DESCRIPTION OF THE TASK. First find the line with "ATOM 18 N N" in the entries below, then set down exactly every line through the line with "ATOM 22 O O", that line included.

= Beginning of Section =

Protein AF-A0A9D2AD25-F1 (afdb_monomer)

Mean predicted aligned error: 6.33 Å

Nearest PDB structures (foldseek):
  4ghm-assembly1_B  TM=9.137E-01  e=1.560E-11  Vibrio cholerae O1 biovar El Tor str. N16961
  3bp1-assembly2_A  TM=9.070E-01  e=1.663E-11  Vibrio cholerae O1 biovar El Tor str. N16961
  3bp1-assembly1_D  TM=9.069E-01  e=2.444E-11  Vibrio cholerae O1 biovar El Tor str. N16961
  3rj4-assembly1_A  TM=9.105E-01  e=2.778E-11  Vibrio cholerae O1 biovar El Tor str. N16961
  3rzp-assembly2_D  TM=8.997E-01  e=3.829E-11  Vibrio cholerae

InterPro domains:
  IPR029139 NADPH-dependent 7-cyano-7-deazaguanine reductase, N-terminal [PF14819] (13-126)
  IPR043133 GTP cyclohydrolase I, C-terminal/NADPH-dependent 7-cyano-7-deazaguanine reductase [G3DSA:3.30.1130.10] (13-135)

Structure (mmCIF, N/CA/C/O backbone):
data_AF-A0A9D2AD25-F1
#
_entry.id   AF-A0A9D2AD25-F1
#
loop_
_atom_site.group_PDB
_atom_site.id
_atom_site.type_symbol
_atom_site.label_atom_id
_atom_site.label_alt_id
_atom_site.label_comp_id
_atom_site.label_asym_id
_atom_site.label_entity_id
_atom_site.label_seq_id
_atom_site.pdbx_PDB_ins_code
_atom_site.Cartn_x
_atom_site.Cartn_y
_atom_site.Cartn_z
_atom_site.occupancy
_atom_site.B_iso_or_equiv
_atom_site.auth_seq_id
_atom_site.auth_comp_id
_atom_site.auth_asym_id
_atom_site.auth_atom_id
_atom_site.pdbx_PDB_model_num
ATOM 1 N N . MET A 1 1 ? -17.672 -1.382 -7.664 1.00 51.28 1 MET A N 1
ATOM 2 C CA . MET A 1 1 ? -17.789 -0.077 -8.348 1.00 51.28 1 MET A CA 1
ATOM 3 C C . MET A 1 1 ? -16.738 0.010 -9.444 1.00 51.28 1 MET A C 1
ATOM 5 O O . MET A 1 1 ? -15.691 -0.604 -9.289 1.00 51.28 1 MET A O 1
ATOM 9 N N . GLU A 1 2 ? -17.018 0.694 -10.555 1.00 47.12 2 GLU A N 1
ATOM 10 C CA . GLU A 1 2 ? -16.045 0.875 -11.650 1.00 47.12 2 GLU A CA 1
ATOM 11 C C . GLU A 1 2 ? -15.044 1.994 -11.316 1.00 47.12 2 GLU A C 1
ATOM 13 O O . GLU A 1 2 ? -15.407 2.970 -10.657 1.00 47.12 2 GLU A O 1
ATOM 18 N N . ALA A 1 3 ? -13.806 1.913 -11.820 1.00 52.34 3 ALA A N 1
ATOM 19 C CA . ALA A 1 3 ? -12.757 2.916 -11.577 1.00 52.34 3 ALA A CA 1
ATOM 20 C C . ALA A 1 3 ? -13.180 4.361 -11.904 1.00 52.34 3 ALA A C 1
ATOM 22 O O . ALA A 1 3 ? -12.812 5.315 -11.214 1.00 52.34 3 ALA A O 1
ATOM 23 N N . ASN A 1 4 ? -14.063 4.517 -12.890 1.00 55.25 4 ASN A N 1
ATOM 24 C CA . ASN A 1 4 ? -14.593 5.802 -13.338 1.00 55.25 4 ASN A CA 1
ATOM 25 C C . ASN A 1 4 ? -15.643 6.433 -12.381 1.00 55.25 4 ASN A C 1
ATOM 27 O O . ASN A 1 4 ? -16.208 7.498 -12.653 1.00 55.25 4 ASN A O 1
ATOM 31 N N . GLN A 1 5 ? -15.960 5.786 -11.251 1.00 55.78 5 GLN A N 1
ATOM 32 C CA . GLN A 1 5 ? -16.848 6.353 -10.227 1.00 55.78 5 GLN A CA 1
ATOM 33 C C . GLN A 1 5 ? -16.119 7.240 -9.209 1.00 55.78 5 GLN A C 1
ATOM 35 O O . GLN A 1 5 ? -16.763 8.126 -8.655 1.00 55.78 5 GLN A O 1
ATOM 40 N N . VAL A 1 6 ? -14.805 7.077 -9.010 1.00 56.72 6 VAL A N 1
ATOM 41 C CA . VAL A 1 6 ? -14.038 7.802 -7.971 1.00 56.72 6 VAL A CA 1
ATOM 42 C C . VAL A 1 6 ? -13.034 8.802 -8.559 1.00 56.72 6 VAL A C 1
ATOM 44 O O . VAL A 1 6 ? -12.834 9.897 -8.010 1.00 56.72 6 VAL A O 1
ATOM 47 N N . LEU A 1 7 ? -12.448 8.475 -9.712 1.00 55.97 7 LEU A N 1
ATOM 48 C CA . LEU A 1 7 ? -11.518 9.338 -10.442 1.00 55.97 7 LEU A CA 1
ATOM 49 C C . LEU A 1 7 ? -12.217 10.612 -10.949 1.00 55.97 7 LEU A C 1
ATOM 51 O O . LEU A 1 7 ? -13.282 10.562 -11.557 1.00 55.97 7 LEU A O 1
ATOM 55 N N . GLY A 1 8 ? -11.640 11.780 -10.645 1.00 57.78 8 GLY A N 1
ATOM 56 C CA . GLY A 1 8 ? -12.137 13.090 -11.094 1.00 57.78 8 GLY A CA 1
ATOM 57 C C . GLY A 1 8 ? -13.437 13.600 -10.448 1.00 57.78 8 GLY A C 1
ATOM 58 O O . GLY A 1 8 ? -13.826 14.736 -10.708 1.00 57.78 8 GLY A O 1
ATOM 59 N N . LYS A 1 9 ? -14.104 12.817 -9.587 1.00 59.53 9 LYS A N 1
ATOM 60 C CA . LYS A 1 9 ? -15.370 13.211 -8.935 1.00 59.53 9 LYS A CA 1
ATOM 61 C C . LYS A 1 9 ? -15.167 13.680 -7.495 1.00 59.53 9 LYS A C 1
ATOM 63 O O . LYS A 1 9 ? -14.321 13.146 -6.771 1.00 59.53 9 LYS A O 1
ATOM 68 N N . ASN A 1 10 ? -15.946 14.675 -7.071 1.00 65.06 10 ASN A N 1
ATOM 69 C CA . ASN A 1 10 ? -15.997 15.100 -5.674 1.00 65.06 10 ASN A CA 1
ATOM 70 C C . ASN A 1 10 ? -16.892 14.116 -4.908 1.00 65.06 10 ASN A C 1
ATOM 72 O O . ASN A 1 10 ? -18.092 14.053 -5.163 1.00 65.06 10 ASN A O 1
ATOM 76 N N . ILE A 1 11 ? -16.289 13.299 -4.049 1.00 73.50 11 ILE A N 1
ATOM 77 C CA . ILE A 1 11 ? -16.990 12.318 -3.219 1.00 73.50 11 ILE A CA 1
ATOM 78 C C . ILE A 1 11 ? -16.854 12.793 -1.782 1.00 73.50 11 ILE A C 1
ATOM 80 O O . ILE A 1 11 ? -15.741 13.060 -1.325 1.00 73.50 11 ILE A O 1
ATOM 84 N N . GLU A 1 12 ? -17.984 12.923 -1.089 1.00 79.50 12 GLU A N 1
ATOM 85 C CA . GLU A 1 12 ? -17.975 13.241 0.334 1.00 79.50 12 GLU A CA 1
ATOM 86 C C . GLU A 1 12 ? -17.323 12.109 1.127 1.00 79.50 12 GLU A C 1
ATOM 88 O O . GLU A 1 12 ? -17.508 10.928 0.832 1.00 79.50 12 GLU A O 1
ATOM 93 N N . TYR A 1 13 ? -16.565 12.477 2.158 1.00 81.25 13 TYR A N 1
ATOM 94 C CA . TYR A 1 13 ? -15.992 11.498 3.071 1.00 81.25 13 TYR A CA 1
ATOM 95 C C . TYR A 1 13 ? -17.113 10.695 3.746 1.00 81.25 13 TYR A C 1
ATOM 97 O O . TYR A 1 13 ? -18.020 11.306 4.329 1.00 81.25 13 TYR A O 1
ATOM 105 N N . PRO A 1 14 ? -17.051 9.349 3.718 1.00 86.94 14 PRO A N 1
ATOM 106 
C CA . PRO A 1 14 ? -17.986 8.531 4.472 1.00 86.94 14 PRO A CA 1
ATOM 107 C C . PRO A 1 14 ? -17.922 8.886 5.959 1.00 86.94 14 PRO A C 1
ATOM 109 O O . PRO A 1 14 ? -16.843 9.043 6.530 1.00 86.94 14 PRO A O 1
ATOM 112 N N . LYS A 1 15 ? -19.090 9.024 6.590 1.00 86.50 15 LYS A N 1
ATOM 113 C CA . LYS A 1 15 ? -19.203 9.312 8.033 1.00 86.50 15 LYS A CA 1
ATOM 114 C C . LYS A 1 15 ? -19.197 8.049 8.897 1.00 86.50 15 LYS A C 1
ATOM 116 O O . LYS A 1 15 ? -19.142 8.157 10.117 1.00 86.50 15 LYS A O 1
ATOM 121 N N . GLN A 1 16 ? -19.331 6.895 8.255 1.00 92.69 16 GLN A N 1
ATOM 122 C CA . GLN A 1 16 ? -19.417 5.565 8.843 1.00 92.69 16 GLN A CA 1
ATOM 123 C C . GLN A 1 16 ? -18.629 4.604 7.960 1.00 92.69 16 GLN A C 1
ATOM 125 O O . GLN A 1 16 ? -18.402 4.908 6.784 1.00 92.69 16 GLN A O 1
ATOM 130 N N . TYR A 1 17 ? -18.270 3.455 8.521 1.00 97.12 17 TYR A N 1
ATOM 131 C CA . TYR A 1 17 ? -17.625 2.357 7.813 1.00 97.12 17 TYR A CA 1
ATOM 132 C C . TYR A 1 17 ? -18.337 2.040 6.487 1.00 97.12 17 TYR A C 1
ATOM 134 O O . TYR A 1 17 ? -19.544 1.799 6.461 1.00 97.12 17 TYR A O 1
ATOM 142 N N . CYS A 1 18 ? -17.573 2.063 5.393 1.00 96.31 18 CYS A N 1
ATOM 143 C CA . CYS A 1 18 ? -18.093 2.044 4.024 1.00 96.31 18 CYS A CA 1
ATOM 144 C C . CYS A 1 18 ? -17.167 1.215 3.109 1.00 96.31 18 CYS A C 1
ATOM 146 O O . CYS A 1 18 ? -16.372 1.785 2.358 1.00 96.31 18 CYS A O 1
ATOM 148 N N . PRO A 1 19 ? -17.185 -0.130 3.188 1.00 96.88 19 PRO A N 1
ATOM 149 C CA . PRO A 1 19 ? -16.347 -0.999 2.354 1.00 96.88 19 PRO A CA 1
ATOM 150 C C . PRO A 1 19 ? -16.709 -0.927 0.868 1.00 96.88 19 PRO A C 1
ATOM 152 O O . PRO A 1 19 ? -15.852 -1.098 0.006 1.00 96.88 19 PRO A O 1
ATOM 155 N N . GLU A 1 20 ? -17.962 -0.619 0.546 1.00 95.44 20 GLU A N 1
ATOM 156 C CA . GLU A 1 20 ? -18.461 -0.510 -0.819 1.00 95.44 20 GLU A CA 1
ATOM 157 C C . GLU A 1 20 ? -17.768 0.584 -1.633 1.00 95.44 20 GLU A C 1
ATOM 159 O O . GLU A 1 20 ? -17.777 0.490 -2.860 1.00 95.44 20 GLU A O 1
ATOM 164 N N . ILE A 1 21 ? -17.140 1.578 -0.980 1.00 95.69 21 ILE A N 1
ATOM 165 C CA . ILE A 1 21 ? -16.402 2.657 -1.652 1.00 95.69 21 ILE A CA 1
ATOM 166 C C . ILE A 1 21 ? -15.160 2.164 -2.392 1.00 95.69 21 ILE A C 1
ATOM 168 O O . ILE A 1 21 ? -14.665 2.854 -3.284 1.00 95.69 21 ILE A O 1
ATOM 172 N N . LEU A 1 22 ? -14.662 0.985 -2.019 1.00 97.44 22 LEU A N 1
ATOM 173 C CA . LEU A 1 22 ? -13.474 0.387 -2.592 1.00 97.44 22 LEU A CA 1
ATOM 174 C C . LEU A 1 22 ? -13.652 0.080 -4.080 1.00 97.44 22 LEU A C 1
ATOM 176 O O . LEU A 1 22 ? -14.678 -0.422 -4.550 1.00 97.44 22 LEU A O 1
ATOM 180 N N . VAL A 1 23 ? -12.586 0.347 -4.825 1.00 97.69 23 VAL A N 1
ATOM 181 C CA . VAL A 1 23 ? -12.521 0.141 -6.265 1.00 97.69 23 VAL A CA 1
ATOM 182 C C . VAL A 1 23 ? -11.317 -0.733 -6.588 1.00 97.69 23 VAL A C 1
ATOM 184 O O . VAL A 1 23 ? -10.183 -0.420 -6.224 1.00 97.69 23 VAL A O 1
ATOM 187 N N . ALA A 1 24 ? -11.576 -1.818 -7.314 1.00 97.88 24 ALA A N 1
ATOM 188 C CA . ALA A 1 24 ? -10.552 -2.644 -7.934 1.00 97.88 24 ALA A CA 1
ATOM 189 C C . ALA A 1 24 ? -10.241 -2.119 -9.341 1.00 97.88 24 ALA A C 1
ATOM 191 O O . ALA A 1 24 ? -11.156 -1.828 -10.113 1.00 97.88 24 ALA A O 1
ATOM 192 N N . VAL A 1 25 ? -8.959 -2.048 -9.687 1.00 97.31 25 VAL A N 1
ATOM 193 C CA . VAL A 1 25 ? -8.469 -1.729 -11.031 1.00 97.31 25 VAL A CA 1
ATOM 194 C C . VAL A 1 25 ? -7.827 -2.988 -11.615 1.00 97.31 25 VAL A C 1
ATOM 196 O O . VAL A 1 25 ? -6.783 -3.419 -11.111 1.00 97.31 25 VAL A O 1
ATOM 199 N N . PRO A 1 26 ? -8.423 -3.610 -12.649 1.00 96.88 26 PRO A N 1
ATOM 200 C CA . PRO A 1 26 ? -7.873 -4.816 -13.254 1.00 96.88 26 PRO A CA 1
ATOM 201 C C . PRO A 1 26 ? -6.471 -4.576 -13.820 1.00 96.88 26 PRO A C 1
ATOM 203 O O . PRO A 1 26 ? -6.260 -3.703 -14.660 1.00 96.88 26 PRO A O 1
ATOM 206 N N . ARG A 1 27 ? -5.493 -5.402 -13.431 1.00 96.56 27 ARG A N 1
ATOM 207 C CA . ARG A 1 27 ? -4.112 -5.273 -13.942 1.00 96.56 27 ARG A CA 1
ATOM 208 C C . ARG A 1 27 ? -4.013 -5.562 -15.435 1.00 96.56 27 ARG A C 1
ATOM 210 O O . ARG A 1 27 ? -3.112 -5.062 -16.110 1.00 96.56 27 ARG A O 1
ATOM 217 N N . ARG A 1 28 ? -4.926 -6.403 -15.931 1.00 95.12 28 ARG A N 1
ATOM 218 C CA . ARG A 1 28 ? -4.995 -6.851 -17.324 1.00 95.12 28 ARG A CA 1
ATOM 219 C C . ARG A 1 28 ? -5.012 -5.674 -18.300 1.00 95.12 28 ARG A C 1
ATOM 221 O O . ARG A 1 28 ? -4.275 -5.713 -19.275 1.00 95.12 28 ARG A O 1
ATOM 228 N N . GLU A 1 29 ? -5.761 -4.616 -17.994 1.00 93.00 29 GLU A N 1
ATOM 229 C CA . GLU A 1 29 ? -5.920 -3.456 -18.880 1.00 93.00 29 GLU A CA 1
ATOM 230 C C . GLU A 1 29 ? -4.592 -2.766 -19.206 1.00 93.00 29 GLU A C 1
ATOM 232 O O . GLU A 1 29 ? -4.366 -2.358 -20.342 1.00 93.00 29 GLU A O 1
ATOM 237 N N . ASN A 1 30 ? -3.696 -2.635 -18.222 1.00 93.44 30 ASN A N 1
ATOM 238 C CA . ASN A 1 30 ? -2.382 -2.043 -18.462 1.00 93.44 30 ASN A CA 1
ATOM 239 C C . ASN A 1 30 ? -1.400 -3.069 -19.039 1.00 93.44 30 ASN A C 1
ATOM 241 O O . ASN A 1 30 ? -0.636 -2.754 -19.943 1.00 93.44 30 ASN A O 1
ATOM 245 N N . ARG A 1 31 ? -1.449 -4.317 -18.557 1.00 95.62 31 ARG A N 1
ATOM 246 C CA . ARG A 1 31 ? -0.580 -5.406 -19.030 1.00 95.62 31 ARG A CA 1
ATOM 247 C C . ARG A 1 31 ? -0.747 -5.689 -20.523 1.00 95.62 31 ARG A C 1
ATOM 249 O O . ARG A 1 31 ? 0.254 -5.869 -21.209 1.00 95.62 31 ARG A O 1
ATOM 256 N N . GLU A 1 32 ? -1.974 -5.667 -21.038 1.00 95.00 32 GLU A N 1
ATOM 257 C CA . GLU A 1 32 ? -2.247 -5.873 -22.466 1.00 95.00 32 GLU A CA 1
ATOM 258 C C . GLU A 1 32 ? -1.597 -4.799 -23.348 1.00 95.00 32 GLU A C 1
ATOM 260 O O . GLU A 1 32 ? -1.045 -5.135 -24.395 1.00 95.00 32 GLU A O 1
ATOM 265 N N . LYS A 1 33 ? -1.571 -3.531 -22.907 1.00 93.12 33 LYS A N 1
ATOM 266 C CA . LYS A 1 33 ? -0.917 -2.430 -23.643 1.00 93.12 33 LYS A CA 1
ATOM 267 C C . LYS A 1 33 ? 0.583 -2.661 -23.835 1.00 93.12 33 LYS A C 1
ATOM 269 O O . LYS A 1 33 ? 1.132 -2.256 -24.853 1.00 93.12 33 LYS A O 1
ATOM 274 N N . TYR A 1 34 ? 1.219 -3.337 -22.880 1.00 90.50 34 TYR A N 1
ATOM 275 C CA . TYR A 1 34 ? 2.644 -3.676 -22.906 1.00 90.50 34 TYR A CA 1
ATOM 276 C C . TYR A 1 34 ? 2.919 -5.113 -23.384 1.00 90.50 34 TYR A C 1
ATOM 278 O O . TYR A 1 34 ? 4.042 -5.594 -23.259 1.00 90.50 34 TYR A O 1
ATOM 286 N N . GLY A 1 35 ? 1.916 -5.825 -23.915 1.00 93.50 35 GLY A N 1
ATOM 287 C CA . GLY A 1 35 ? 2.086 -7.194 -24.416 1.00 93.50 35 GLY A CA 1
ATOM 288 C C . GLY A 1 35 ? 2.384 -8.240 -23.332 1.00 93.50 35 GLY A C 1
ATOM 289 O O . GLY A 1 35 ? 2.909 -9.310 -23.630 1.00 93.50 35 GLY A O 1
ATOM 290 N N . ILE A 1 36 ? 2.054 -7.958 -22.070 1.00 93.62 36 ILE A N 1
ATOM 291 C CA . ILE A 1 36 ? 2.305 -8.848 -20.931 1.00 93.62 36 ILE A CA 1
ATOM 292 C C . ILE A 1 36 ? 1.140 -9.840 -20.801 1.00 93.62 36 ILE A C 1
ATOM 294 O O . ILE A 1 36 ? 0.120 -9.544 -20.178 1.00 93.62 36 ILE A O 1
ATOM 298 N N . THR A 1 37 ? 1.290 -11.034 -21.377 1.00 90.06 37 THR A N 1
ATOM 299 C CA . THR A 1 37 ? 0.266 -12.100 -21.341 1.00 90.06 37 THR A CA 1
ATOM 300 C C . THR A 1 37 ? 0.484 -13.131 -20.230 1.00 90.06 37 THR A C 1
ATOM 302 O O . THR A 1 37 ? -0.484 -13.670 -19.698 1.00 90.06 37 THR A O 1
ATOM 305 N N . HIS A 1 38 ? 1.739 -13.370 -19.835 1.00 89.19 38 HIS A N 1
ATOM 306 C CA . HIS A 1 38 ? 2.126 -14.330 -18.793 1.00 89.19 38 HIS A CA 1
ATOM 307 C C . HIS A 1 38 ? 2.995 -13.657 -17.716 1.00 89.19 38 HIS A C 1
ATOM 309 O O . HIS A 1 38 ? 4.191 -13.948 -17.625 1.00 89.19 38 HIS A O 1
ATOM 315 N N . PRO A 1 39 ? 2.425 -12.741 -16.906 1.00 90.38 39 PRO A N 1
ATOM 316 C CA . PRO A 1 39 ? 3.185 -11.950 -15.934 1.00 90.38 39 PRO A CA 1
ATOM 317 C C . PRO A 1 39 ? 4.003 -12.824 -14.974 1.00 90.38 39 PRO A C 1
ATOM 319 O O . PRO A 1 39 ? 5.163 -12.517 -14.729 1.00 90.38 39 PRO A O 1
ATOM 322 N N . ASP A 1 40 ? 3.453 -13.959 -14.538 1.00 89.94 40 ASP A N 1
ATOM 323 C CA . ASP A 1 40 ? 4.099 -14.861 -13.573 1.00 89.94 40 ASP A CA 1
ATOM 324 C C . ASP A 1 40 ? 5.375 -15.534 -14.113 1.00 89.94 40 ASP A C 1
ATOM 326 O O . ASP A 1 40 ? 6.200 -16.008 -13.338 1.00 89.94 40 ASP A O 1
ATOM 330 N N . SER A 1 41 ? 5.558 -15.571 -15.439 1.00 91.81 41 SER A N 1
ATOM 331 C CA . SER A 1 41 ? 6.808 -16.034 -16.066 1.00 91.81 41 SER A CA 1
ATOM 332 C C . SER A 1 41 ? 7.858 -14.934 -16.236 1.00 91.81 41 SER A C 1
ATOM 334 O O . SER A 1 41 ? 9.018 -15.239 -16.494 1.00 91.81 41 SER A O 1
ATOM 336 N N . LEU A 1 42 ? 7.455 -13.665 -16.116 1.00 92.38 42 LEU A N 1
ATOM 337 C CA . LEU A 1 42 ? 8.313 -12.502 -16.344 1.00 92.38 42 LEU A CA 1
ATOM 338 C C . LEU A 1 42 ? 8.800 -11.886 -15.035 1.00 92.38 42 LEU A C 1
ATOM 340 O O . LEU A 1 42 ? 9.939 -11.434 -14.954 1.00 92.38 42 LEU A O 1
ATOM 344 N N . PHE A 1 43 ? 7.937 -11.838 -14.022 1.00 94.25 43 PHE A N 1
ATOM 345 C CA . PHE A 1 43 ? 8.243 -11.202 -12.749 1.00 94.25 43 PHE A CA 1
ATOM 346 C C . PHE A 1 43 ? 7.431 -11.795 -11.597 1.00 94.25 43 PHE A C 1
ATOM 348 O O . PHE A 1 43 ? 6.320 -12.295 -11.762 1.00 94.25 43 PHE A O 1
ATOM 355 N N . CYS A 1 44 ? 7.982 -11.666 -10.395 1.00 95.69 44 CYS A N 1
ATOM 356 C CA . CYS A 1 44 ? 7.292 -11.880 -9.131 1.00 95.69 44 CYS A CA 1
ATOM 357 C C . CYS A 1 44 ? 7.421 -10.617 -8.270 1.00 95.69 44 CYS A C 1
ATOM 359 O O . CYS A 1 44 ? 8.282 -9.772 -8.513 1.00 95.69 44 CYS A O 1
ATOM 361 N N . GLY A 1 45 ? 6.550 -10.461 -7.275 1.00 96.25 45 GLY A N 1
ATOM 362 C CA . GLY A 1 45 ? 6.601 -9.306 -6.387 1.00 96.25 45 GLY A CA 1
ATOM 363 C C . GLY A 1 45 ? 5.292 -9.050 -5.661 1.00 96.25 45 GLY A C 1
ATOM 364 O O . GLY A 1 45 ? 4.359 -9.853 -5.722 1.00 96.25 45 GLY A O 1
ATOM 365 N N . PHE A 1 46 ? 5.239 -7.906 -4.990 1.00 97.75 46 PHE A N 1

= End of Section =

EXERCISE SOLUTION.
ATOM 18 N N . ALA A 1 3 ? -13.806 1.913 -11.820 1.00 52.34 3 ALA A N 1
ATOM 19 C CA . ALA A 1 3 ? -12.757 2.916 -11.577 1.00 52.34 3 ALA A CA 1
ATOM 20 C C . ALA A 1 3 ? -13.180 4.361 -11.904 1.00 52.34 3 ALA A C 1
ATOM 22 O O . ALA A 1 3 ? -12.812 5.315 -11.214 1.00 52.34 3 ALA A O 1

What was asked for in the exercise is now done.